To make the tart, I first made the pate sucre. The frangipane came next. I wanted a roasted pistachio taste to the frangipane so I toasted some pistachios and gournd them till fine. A coffee grounder will do the trick. Butter was then measured and heated. Whipped cream, sugar and eggs where mixed in with the pistachios to form a semi paste and then the cooled butter was poured in. I baked the tart shell for approx 15 minutes first. When done, raspberry jam was spread over the bottom of the tart shell. The Pistachio frangipane was then poured into the tart shell and baked some more. ** I suppose I could blind bake the tart shell with the frangipane in it. But will leave it till next time I make it. Once the pistachio frangipane and tart shell is cooked. The pastry cream was next to come. Once the pastry cream was done. Set it to cool. Once cooled pour over the pistachio frangipane tart and garnish with raspberries.

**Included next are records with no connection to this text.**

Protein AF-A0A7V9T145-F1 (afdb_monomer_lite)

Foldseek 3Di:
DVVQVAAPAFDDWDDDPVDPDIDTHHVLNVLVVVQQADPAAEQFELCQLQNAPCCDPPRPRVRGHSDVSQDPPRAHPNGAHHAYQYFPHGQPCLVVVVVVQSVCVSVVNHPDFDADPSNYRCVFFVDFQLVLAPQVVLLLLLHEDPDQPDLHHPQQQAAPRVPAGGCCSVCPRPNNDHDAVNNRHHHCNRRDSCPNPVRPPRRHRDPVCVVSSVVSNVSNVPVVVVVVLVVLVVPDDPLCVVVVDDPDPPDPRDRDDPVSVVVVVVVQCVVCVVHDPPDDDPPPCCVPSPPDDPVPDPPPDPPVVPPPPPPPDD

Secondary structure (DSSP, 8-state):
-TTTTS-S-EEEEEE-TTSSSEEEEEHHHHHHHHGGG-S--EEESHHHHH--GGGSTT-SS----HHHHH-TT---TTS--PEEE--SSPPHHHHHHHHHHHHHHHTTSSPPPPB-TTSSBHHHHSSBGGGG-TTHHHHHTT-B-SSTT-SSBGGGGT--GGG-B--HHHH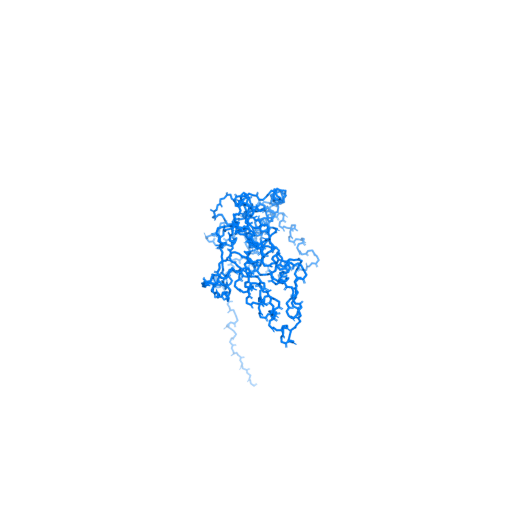TTBTTB--TTTTTPPP--TTSTTTTGGG-STTS--TTHHHHHHHHHHHHHHHHHHHHHHHHHHTS-HHHHHHT----TT---PPPPHHHHHHHHHHHHHHTTTSPPSSPPTT--HHHHSS-BTTB-TT---GGG---------

Sequence (314 aa):
ADRTGGYFCAMGVETITDREGSHPVPTATWLARLAPGAAATIAIGTCATWGGIPSADGNPTGSMSVMDYLGGDYRSAFGLPVINIPGCAPVGDNFTETVFAVLLFLQGLGPLPTFDELGRPAWLFGETVHRGCTRAGYYEEGVFAKEYGDPECLVEIGCWGPVVNCNIVKRGAINHMGGCMEAGGVCIACTMPGFPDKFSPFYKAPPGALVSTAASMGVGAVIRRLRRLSNRHASREVRWDRLDQVPSGWGNLKAQTPSLKVMELFYQKWQHFRAKKPGRPPGSEDRFWGGDRPGLRSDYHDHSATLEDTDERH

pLDDT: mean 86.25, std 15.74, range [39.91, 98.69]

Structure (mmCIF, N/CA/C/O backbone):
data_AF-A0A7V9T145-F1
#
_entry.id   AF-A0A7V9T145-F1
#
loop_
_atom_site.group_PDB
_atom_site.id
_atom_site.type_symbol
_atom_site.label_atom_id
_atom_site.label_alt_id
_atom_site.label_comp_id
_atom_site.label_asym_id
_atom_site.label_entity_id
_atom_site.label_seq_id
_atom_site.pdbx_PDB_ins_code
_atom_site.Cartn_x
_atom_site.Cartn_y
_atom_site.Cartn_z
_atom_site.occupancy
_atom_site.B_iso_or_equiv
_atom_site.auth_seq_id
_atom_site.auth_comp_id
_atom_site.auth_asym_id
_atom_site.auth_atom_id
_atom_site.pdbx_PDB_model_num
ATOM 1 N N . ALA A 1 1 ? 13.802 12.932 -31.241 1.00 54.22 1 ALA A N 1
ATOM 2 C CA . ALA A 1 1 ? 14.193 14.339 -31.042 1.00 54.22 1 ALA A CA 1
ATOM 3 C C . ALA A 1 1 ? 13.202 15.263 -31.738 1.00 54.22 1 ALA A C 1
ATOM 5 O O . ALA A 1 1 ? 12.566 16.042 -31.051 1.00 54.22 1 ALA A O 1
ATOM 6 N N . ASP A 1 2 ? 12.962 15.095 -33.040 1.00 46.81 2 ASP A N 1
ATOM 7 C CA . ASP A 1 2 ? 12.164 16.046 -33.838 1.00 46.81 2 ASP A CA 1
ATOM 8 C C . ASP A 1 2 ? 10.702 16.230 -33.386 1.00 46.81 2 ASP A C 1
ATOM 10 O O . ASP A 1 2 ? 10.147 17.310 -33.547 1.00 46.81 2 ASP A O 1
ATOM 14 N N . ARG A 1 3 ? 10.083 15.226 -32.743 1.00 50.62 3 ARG A N 1
ATOM 15 C CA . ARG A 1 3 ? 8.720 15.341 -32.176 1.00 50.62 3 ARG A CA 1
ATOM 16 C C . ARG A 1 3 ? 8.668 15.963 -30.770 1.00 50.62 3 ARG A C 1
ATOM 18 O O . ARG A 1 3 ? 7.638 16.496 -30.385 1.00 50.62 3 ARG A O 1
ATOM 25 N N . THR A 1 4 ? 9.738 15.854 -29.983 1.00 58.78 4 THR A N 1
ATOM 26 C CA . THR A 1 4 ? 9.765 16.199 -28.542 1.00 58.78 4 THR A CA 1
ATOM 27 C C . THR A 1 4 ? 10.765 17.303 -28.196 1.00 58.78 4 THR A C 1
ATOM 29 O O . THR A 1 4 ? 10.908 17.648 -27.030 1.00 58.78 4 THR A O 1
ATOM 32 N N . GLY A 1 5 ? 11.515 17.819 -29.172 1.00 63.78 5 GLY A N 1
ATOM 33 C CA . GLY A 1 5 ? 12.605 18.776 -28.957 1.00 63.78 5 GLY A CA 1
ATOM 34 C C . GLY A 1 5 ? 13.841 18.204 -28.246 1.00 63.78 5 GLY A C 1
ATOM 35 O O . GLY A 1 5 ? 14.768 18.954 -27.963 1.00 63.78 5 GLY A O 1
ATOM 36 N N . GLY A 1 6 ? 13.886 16.898 -27.946 1.00 79.12 6 GLY A N 1
ATOM 37 C CA . GLY A 1 6 ? 14.974 16.287 -27.173 1.00 79.12 6 GLY A CA 1
ATOM 38 C C . GLY A 1 6 ? 14.557 15.015 -26.429 1.00 79.12 6 GLY A C 1
ATOM 39 O O . GLY A 1 6 ? 13.824 14.186 -26.978 1.00 79.12 6 GLY A O 1
ATOM 40 N N . TYR A 1 7 ? 15.031 14.865 -25.190 1.00 86.25 7 TYR A N 1
ATOM 41 C CA . TYR A 1 7 ? 14.734 13.760 -24.271 1.00 86.25 7 TYR A CA 1
ATOM 42 C C . TYR A 1 7 ? 14.264 14.307 -22.911 1.00 86.25 7 TYR A C 1
ATOM 44 O O . TYR A 1 7 ? 14.775 15.317 -22.440 1.00 86.25 7 TYR A O 1
ATOM 52 N N . PHE A 1 8 ? 13.314 13.626 -22.261 1.00 91.94 8 PHE A N 1
ATOM 53 C CA . PHE A 1 8 ? 12.857 13.984 -20.906 1.00 91.94 8 PHE A CA 1
ATOM 54 C C . PHE A 1 8 ? 13.729 13.373 -19.800 1.00 91.94 8 PHE A C 1
ATOM 56 O O . PHE A 1 8 ? 13.826 13.924 -18.709 1.00 91.94 8 PHE A O 1
ATOM 63 N N . CYS A 1 9 ? 14.365 12.231 -20.074 1.00 93.88 9 CYS A N 1
ATOM 64 C CA . CYS A 1 9 ? 15.250 11.538 -19.144 1.00 93.88 9 CYS A CA 1
ATOM 65 C C . CYS A 1 9 ? 16.340 10.800 -19.929 1.00 93.88 9 CYS A C 1
ATOM 67 O O . CYS A 1 9 ? 16.038 10.057 -20.866 1.00 93.88 9 CYS A O 1
ATOM 69 N N . ALA A 1 10 ? 17.599 11.008 -19.554 1.00 93.69 10 ALA A N 1
ATOM 70 C CA . ALA A 1 10 ? 18.749 10.339 -20.146 1.00 93.69 10 ALA A CA 1
ATOM 71 C C . ALA A 1 10 ? 19.770 9.985 -19.064 1.00 93.69 10 ALA A C 1
ATOM 73 O O . ALA A 1 10 ? 19.859 10.656 -18.036 1.00 93.69 10 ALA A O 1
ATOM 74 N N . MET A 1 11 ? 20.537 8.928 -19.309 1.00 95.00 11 MET A N 1
ATOM 75 C CA . MET A 1 11 ? 21.621 8.479 -18.444 1.00 95.00 11 MET A CA 1
ATOM 76 C C . MET A 1 11 ? 22.809 8.088 -19.320 1.00 95.00 11 MET A C 1
ATOM 78 O O . MET A 1 11 ? 22.653 7.314 -20.255 1.00 95.00 11 MET A O 1
ATOM 82 N N . GLY A 1 12 ? 23.996 8.615 -19.027 1.00 93.62 12 GLY A N 1
ATOM 83 C CA . GLY A 1 12 ? 25.187 8.368 -19.844 1.00 93.62 12 GLY A CA 1
ATOM 84 C C . GLY A 1 12 ? 25.146 9.027 -21.229 1.00 93.62 12 GLY A C 1
ATOM 85 O O . GLY A 1 12 ? 24.196 9.726 -21.589 1.00 93.62 12 GLY A O 1
ATOM 86 N N . VAL A 1 13 ? 26.215 8.807 -21.995 1.00 91.56 13 VAL A N 1
ATOM 87 C CA . VAL A 1 13 ? 26.423 9.350 -23.344 1.00 91.56 13 VAL A CA 1
ATOM 88 C C . VAL A 1 13 ? 26.999 8.269 -24.256 1.00 91.56 13 VAL A C 1
ATOM 90 O O . VAL A 1 13 ? 27.774 7.432 -23.797 1.00 91.56 13 VAL A O 1
ATOM 93 N N . GLU A 1 14 ? 26.638 8.288 -25.536 1.00 88.00 14 GLU A N 1
ATOM 94 C CA . GLU A 1 14 ? 27.227 7.417 -26.556 1.00 88.00 14 GLU A CA 1
ATOM 95 C C . GLU A 1 14 ? 27.640 8.217 -27.793 1.00 88.00 14 GLU A C 1
ATOM 97 O O . GLU A 1 14 ? 27.057 9.257 -28.106 1.00 88.00 14 GLU A O 1
ATOM 102 N N . THR A 1 15 ? 28.680 7.746 -28.477 1.00 83.44 15 THR A N 1
ATOM 103 C CA . THR A 1 15 ? 29.142 8.315 -29.747 1.00 83.44 15 THR A CA 1
ATOM 104 C C . THR A 1 15 ? 28.602 7.443 -30.872 1.00 83.44 15 THR A C 1
ATOM 106 O O . THR A 1 15 ? 28.925 6.257 -30.934 1.00 83.44 15 THR A O 1
ATOM 109 N N . ILE A 1 16 ? 27.782 8.013 -31.758 1.00 71.94 16 ILE A N 1
ATOM 110 C CA . ILE A 1 16 ? 27.348 7.324 -32.980 1.00 71.94 16 ILE A CA 1
ATOM 111 C C . ILE A 1 16 ? 28.464 7.481 -34.009 1.00 71.94 16 ILE A C 1
ATOM 113 O O . ILE A 1 16 ? 28.870 8.597 -34.309 1.00 71.94 16 ILE A O 1
ATOM 117 N N . THR A 1 17 ? 28.943 6.371 -34.567 1.00 65.06 17 THR A N 1
ATOM 118 C CA . THR A 1 17 ? 30.048 6.340 -35.545 1.00 65.06 17 THR A CA 1
ATOM 119 C C . THR A 1 17 ? 29.794 7.191 -36.792 1.00 65.06 17 THR A C 1
ATOM 121 O O . THR A 1 17 ? 30.741 7.616 -37.445 1.00 65.06 17 THR A O 1
ATOM 124 N N . ASP A 1 18 ? 28.525 7.480 -37.085 1.00 64.50 18 ASP A N 1
ATOM 125 C CA . ASP A 1 18 ? 28.069 8.061 -38.349 1.00 64.50 18 ASP A CA 1
ATOM 126 C C . ASP A 1 18 ? 27.636 9.539 -38.217 1.00 64.50 18 ASP A C 1
ATOM 128 O O . ASP A 1 18 ? 27.174 10.148 -39.184 1.00 64.50 18 ASP A O 1
ATOM 132 N N . ARG A 1 19 ? 27.751 10.138 -37.022 1.00 60.25 19 ARG A N 1
ATOM 133 C CA . ARG A 1 19 ? 27.501 11.569 -36.770 1.00 60.25 19 ARG A CA 1
ATOM 134 C C . ARG A 1 19 ? 28.586 12.121 -35.851 1.00 60.25 19 ARG A C 1
ATOM 136 O O . ARG A 1 19 ? 28.863 11.535 -34.812 1.00 60.25 19 ARG A O 1
ATOM 143 N N . GLU A 1 20 ? 29.169 13.269 -36.190 1.00 62.22 20 GLU A N 1
ATOM 144 C CA . GLU A 1 20 ? 30.061 13.969 -35.261 1.00 62.22 20 GLU A CA 1
ATOM 145 C C . GLU A 1 20 ? 29.284 14.375 -33.995 1.00 62.22 20 GLU A C 1
ATOM 147 O O . GLU A 1 20 ? 28.350 15.176 -34.057 1.00 62.22 20 GLU A O 1
ATOM 152 N N . GLY A 1 21 ? 29.663 13.807 -32.845 1.00 70.44 21 GLY A N 1
ATOM 153 C CA . GLY A 1 21 ? 29.170 14.203 -31.524 1.00 70.44 21 GLY A CA 1
ATOM 154 C C . GLY A 1 21 ? 28.744 13.040 -30.623 1.00 70.44 21 GLY A C 1
ATOM 155 O O . GLY A 1 21 ? 28.199 12.032 -31.070 1.00 70.44 21 GLY A O 1
ATOM 156 N N . SER A 1 22 ? 28.970 13.198 -29.317 1.00 79.88 22 SER A N 1
ATOM 157 C CA . SER A 1 22 ? 28.347 12.353 -28.294 1.00 79.88 22 SER A CA 1
ATOM 158 C C . SER A 1 22 ? 26.926 12.828 -28.019 1.00 79.88 22 SER A C 1
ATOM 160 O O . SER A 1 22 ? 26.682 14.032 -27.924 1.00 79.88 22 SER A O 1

Voila!!!
Pistachio Frangipane
1 stick butter unsalted
1/2 cup cane sugar
1 cup ground pistachios
2 eggs
1/4 cup heavy cream
Creme Patiserrie
1 1/4 cups milk
1 egg
2 egg yolks
2 table cornstarch
1/4 cup sugar
1/2 vanilla bean
Pate Sucre
1 stick butter
2/3 cup icing sugar
1 vanilla bean
3 tablespoon ground almonds
1 pinch salt
1 egg
1 2/3 cup flour
Bon Appetit!!! Happy Valentines Day.